Aim of the task:
Give again exactly the lines that run from the start of the records to the line holding "ATOM 28 C CA", both ends counted. Do not include the pictures.

Data shown Start Marker

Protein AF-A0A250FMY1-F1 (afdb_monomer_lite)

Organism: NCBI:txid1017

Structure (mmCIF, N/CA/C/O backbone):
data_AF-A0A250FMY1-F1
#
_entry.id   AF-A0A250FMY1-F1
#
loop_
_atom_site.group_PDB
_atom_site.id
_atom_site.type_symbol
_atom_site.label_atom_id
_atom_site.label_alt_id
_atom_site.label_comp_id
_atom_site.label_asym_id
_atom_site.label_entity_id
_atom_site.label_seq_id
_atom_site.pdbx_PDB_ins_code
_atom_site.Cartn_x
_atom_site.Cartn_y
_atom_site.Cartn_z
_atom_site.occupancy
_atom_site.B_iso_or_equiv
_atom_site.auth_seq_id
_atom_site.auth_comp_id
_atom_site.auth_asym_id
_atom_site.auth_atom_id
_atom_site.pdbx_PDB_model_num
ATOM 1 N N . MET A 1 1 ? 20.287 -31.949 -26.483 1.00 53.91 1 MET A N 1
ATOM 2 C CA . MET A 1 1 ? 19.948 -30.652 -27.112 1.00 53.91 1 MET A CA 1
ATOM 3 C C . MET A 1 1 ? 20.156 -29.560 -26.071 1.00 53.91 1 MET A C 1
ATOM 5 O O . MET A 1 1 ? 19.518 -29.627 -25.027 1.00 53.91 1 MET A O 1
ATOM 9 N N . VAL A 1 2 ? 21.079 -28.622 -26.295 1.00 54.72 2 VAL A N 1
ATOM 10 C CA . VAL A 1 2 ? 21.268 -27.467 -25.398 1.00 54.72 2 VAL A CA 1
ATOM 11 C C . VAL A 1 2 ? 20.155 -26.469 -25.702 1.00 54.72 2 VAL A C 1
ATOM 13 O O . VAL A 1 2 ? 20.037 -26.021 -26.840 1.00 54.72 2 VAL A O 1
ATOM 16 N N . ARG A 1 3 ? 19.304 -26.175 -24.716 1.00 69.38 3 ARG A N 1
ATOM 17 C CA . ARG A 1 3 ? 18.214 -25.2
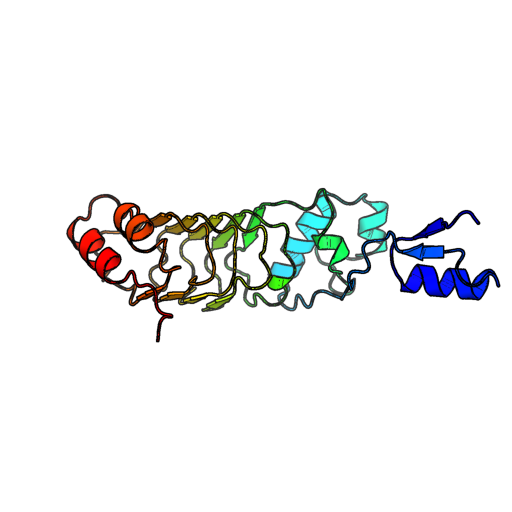05 -24.866 1.00 69.38 3 ARG A CA 1
ATOM 18 C C . ARG A 1 3 ? 18.694 -23.831 -24.408 1.00 69.38 3 ARG A C 1
ATOM 20 O O . ARG A 1 3 ? 19.134 -23.690 -23.270 1.00 69.38 3 ARG A O 1
ATOM 27 N N . ILE A 1 4 ? 18.604 -22.838 -25.285 1.00 77.50 4 ILE A N 1
ATOM 28 C CA . ILE A 1 4 ? 19.009 -21.454 -25.027 1.00 77.50 4 ILE A CA 1
ATOM 29 C C . ILE A 1 4 ? 17.873 -20.752 -24.276 1.00 77.50 4 ILE A C 1
ATOM 31 O O . ILE A 1 4 ? 16.713 -20.821 -24.688 1.00 77.50 4 ILE A O 1
ATOM 35 N N . LYS A 1 5 ? 18.201 -20.104 -23.155 1.00 80.56 5 LYS A N 1
ATOM 36 C CA . LYS A 1 5 ? 17.237 -19.353 -22.346 1.00 80.56 5 LYS A CA 1
ATOM 37 C C . LYS A 1 5 ? 17.056 -17.946 -22.899 1.00 80.56 5 LYS A C 1
ATOM 39 O O . LYS A 1 5 ? 18.038 -17.271 -23.196 1.00 80.56 5 LYS A O 1
ATOM 44 N N . VAL A 1 6 ? 15.806 -17.515 -23.033 1.00 74.62 6 VAL A N 1
ATOM 45 C CA . VAL A 1 6 ? 15.447 -16.185 -23.542 1.00 74.62 6 VAL A CA 1
ATOM 46 C C . VAL A 1 6 ? 14.470 -15.483 -22.603 1.00 74.62 6 VAL A C 1
ATOM 48 O O . VAL A 1 6 ? 13.793 -16.123 -21.801 1.00 74.62 6 VAL A O 1
ATOM 51 N N . LYS A 1 7 ? 14.439 -14.151 -22.690 1.00 70.38 7 LYS A N 1
ATOM 52 C CA . LYS A 1 7 ? 13.776 -13.250 -21.733 1.00 70.38 7 LYS A CA 1
ATOM 53 C C . LYS A 1 7 ? 12.245 -13.340 -21.696 1.00 70.38 7 LYS A C 1
ATOM 55 O O . LYS A 1 7 ? 11.657 -13.068 -20.658 1.00 70.38 7 LYS A O 1
ATOM 60 N N . ASP A 1 8 ? 11.608 -13.697 -22.808 1.00 70.75 8 ASP A N 1
ATOM 61 C CA . ASP A 1 8 ? 10.153 -13.743 -22.941 1.00 70.75 8 ASP A CA 1
ATOM 62 C C . ASP A 1 8 ? 9.727 -14.707 -24.059 1.00 70.75 8 ASP A C 1
ATOM 64 O O . ASP A 1 8 ? 10.542 -15.156 -24.877 1.00 70.75 8 ASP A O 1
ATOM 68 N N . GLN A 1 9 ? 8.440 -15.063 -24.052 1.00 77.00 9 GLN A N 1
ATOM 69 C CA . GLN A 1 9 ? 7.871 -16.039 -24.979 1.00 77.00 9 GLN A CA 1
ATOM 70 C C . GLN A 1 9 ? 7.851 -15.519 -26.421 1.00 77.00 9 GLN A C 1
ATOM 72 O O . GLN A 1 9 ? 8.064 -16.306 -27.340 1.00 77.00 9 GLN A O 1
ATOM 77 N N . ASP A 1 10 ? 7.673 -14.215 -26.633 1.00 76.06 10 ASP A N 1
ATOM 78 C CA . ASP A 1 10 ? 7.663 -13.618 -27.974 1.00 76.06 10 ASP A CA 1
ATOM 79 C C . ASP A 1 10 ? 9.044 -13.715 -28.632 1.00 76.06 10 ASP A C 1
ATOM 81 O O . ASP A 1 10 ? 9.168 -14.124 -29.787 1.00 76.06 10 ASP A O 1
ATOM 85 N N . THR A 1 11 ? 10.103 -13.457 -27.864 1.00 77.56 11 THR A N 1
ATOM 86 C CA . THR A 1 11 ? 11.497 -13.648 -28.276 1.00 77.56 11 THR A CA 1
ATOM 87 C C . THR A 1 11 ? 11.779 -15.122 -28.563 1.00 77.56 11 THR A C 1
ATOM 89 O O . THR A 1 11 ? 12.424 -15.440 -29.562 1.00 77.56 11 THR A O 1
ATOM 92 N N . ALA A 1 12 ? 11.275 -16.040 -27.729 1.00 80.06 12 ALA A N 1
ATOM 93 C CA . ALA A 1 12 ? 11.404 -17.478 -27.973 1.00 80.06 12 ALA A CA 1
ATOM 94 C C . ALA A 1 12 ? 10.719 -17.894 -29.280 1.00 80.06 12 ALA A C 1
ATOM 96 O O . ALA A 1 12 ? 11.306 -18.621 -30.080 1.00 80.06 12 ALA A O 1
ATOM 97 N N . ASN A 1 13 ? 9.497 -17.416 -29.514 1.00 78.69 13 ASN A N 1
ATOM 98 C CA . ASN A 1 13 ? 8.705 -17.727 -30.700 1.00 78.69 13 ASN A CA 1
ATOM 99 C C . ASN A 1 13 ? 9.370 -17.189 -31.970 1.00 78.69 13 ASN A C 1
ATOM 101 O O . ASN A 1 13 ? 9.529 -17.937 -32.936 1.00 78.69 13 ASN A O 1
ATOM 105 N N . ALA A 1 14 ? 9.820 -15.933 -31.957 1.00 81.94 14 ALA A N 1
ATOM 106 C CA . ALA A 1 14 ? 10.515 -15.322 -33.086 1.00 81.94 14 ALA A CA 1
ATOM 107 C C . ALA A 1 14 ? 11.805 -16.082 -33.437 1.00 81.94 14 ALA A C 1
ATOM 109 O O . ALA A 1 14 ? 12.038 -16.409 -34.599 1.00 81.94 14 ALA A O 1
ATOM 110 N N . LEU A 1 15 ? 12.620 -16.430 -32.436 1.00 83.94 15 LEU A N 1
ATOM 111 C CA . LEU A 1 15 ? 13.880 -17.144 -32.658 1.00 83.94 15 LEU A CA 1
ATOM 112 C C . LEU A 1 15 ? 13.666 -18.598 -33.099 1.00 83.94 15 LEU A C 1
ATOM 114 O O . LEU A 1 15 ? 14.347 -19.054 -34.011 1.00 83.94 15 LEU A O 1
ATOM 118 N N . ASN A 1 16 ? 12.697 -19.313 -32.518 1.00 84.62 16 ASN A N 1
ATOM 119 C CA . ASN A 1 16 ? 12.355 -20.672 -32.959 1.00 84.62 16 ASN A CA 1
ATOM 120 C C . ASN A 1 16 ? 11.773 -20.695 -34.384 1.00 84.62 16 ASN A C 1
ATOM 122 O O . ASN A 1 16 ? 11.990 -21.665 -35.104 1.00 84.62 16 ASN A O 1
ATOM 126 N N . THR A 1 17 ? 11.058 -19.641 -34.794 1.00 81.62 17 THR A N 1
ATOM 127 C CA . THR A 1 17 ? 10.540 -19.500 -36.166 1.00 81.62 17 THR A CA 1
ATOM 128 C C . THR A 1 17 ? 11.674 -19.234 -37.156 1.00 81.62 17 THR A C 1
ATOM 130 O O . THR A 1 17 ? 11.721 -19.848 -38.218 1.00 81.62 17 THR A O 1
ATOM 133 N N . ASN A 1 18 ? 12.616 -18.359 -36.795 1.00 80.12 18 ASN A N 1
ATOM 134 C CA . ASN A 1 18 ? 13.710 -17.949 -37.678 1.00 80.12 18 ASN A CA 1
ATOM 135 C C . ASN A 1 18 ? 14.822 -19.000 -37.816 1.00 80.12 18 ASN A C 1
ATOM 137 O O . ASN A 1 18 ? 15.459 -19.067 -38.861 1.00 80.12 18 ASN A O 1
ATOM 141 N N . ASP A 1 19 ? 15.070 -19.812 -36.785 1.00 78.69 19 ASP A N 1
ATOM 142 C CA . ASP A 1 19 ? 16.207 -20.748 -36.751 1.00 78.69 19 ASP A CA 1
ATOM 143 C C . ASP A 1 19 ? 15.843 -22.170 -37.230 1.00 78.69 19 ASP A C 1
ATOM 145 O O . ASP A 1 19 ? 16.631 -23.097 -37.056 1.00 78.69 19 ASP A O 1
ATOM 149 N N . ALA A 1 20 ? 14.630 -22.373 -37.774 1.00 66.06 20 ALA A N 1
ATOM 150 C CA . ALA A 1 20 ? 14.072 -23.648 -38.270 1.00 66.06 20 ALA A CA 1
ATOM 151 C C . ALA A 1 20 ? 14.145 -24.856 -37.297 1.00 66.06 20 ALA A C 1
ATOM 153 O O . ALA A 1 20 ? 13.764 -25.975 -37.643 1.00 66.06 20 ALA A O 1
ATOM 154 N N . GLY A 1 21 ? 14.613 -24.644 -36.066 1.00 59.28 21 GLY A N 1
ATOM 155 C CA . GLY A 1 21 ? 14.752 -25.631 -35.008 1.00 59.28 21 GLY A CA 1
ATOM 156 C C . GLY A 1 21 ? 13.662 -25.441 -33.966 1.00 59.28 21 GLY A C 1
ATOM 157 O O . GLY A 1 21 ? 13.806 -24.634 -33.047 1.00 59.28 21 GLY A O 1
ATOM 158 N N . ALA A 1 22 ? 12.576 -26.204 -34.085 1.00 63.06 22 ALA A N 1
ATOM 159 C CA . ALA A 1 22 ? 11.494 -26.190 -33.109 1.00 63.06 22 ALA A CA 1
ATOM 160 C C . ALA A 1 22 ? 12.024 -26.538 -31.700 1.00 63.06 22 ALA A C 1
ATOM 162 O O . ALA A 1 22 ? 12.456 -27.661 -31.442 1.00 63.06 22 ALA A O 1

Data shown End Marker

Expected answer:
Protein AF-A0A250FMY1-F1 (afdb_monomer_lite)

Organism: NCBI:txid1017

Structure (mmCIF, N/CA/C/O backbone):
data_AF-A0A250FMY1-F1
#
_entry.id   AF-A0A250FMY1-F1
#
loop_
_atom_site.group_PDB
_atom_site.id
_atom_site.type_symbol
_atom_site.label_atom_id
_atom_site.label_alt_id
_atom_site.label_comp_id
_atom_site.label_asym_id
_atom_site.label_entity_id
_atom_site.label_seq_id
_atom_site.pdbx_PDB_ins_code
_atom_site.Cartn_x
_atom_site.Cartn_y
_atom_site.Cartn_z
_atom_site.occupancy
_atom_site.B_iso_or_equiv
_atom_site.auth_seq_id
_atom_site.auth_comp_id
_atom_site.auth_asym_id
_atom_site.auth_atom_id
_atom_site.pdbx_PDB_model_num
ATOM 1 N N . MET A 1 1 ? 20.287 -31.949 -26.483 1.00 53.91 1 MET A N 1
ATOM 2 C CA . MET A 1 1 ? 19.948 -30.652 -27.112 1.00 53.91 1 MET A CA 1
ATOM 3 C C . MET A 1 1 ? 20.156 -29.560 -26.071 1.00 53.91 1 MET A C 1
ATOM 5 O O . MET A 1 1 ? 19.518 -29.627 -25.027 1.00 53.91 1 MET A O 1
ATOM 9 N N . VAL A 1 2 ? 21.079 -28.622 -26.295 1.00 54.72 2 VAL A N 1
ATOM 10 C CA . VAL A 1 2 ? 21.268 -27.467 -25.398 1.00 54.72 2 VAL A CA 1
ATOM 11 C C . VAL A 1 2 ? 20.155 -26.469 -25.702 1.00 54.72 2 VAL A C 1
ATOM 13 O O . VAL A 1 2 ? 20.037 -26.021 -26.840 1.00 54.72 2 VAL A O 1
ATOM 16 N N . ARG A 1 3 ? 19.304 -26.175 -24.716 1.00 69.38 3 ARG A N 1
ATOM 17 C CA . ARG A 1 3 ? 18.214 -25.2
05 -24.866 1.00 69.38 3 ARG A CA 1
ATOM 18 C C . ARG A 1 3 ? 18.694 -23.831 -24.408 1.00 69.38 3 ARG A C 1
ATOM 20 O O . ARG A 1 3 ? 19.134 -23.690 -23.270 1.00 69.38 3 ARG A O 1
ATOM 27 N N . ILE A 1 4 ? 18.604 -22.838 -25.285 1.00 77.50 4 ILE A N 1
ATOM 28 C CA . ILE A 1 4 ? 19.009 -21.454 -25.027 1.00 77.50 4 ILE A CA 1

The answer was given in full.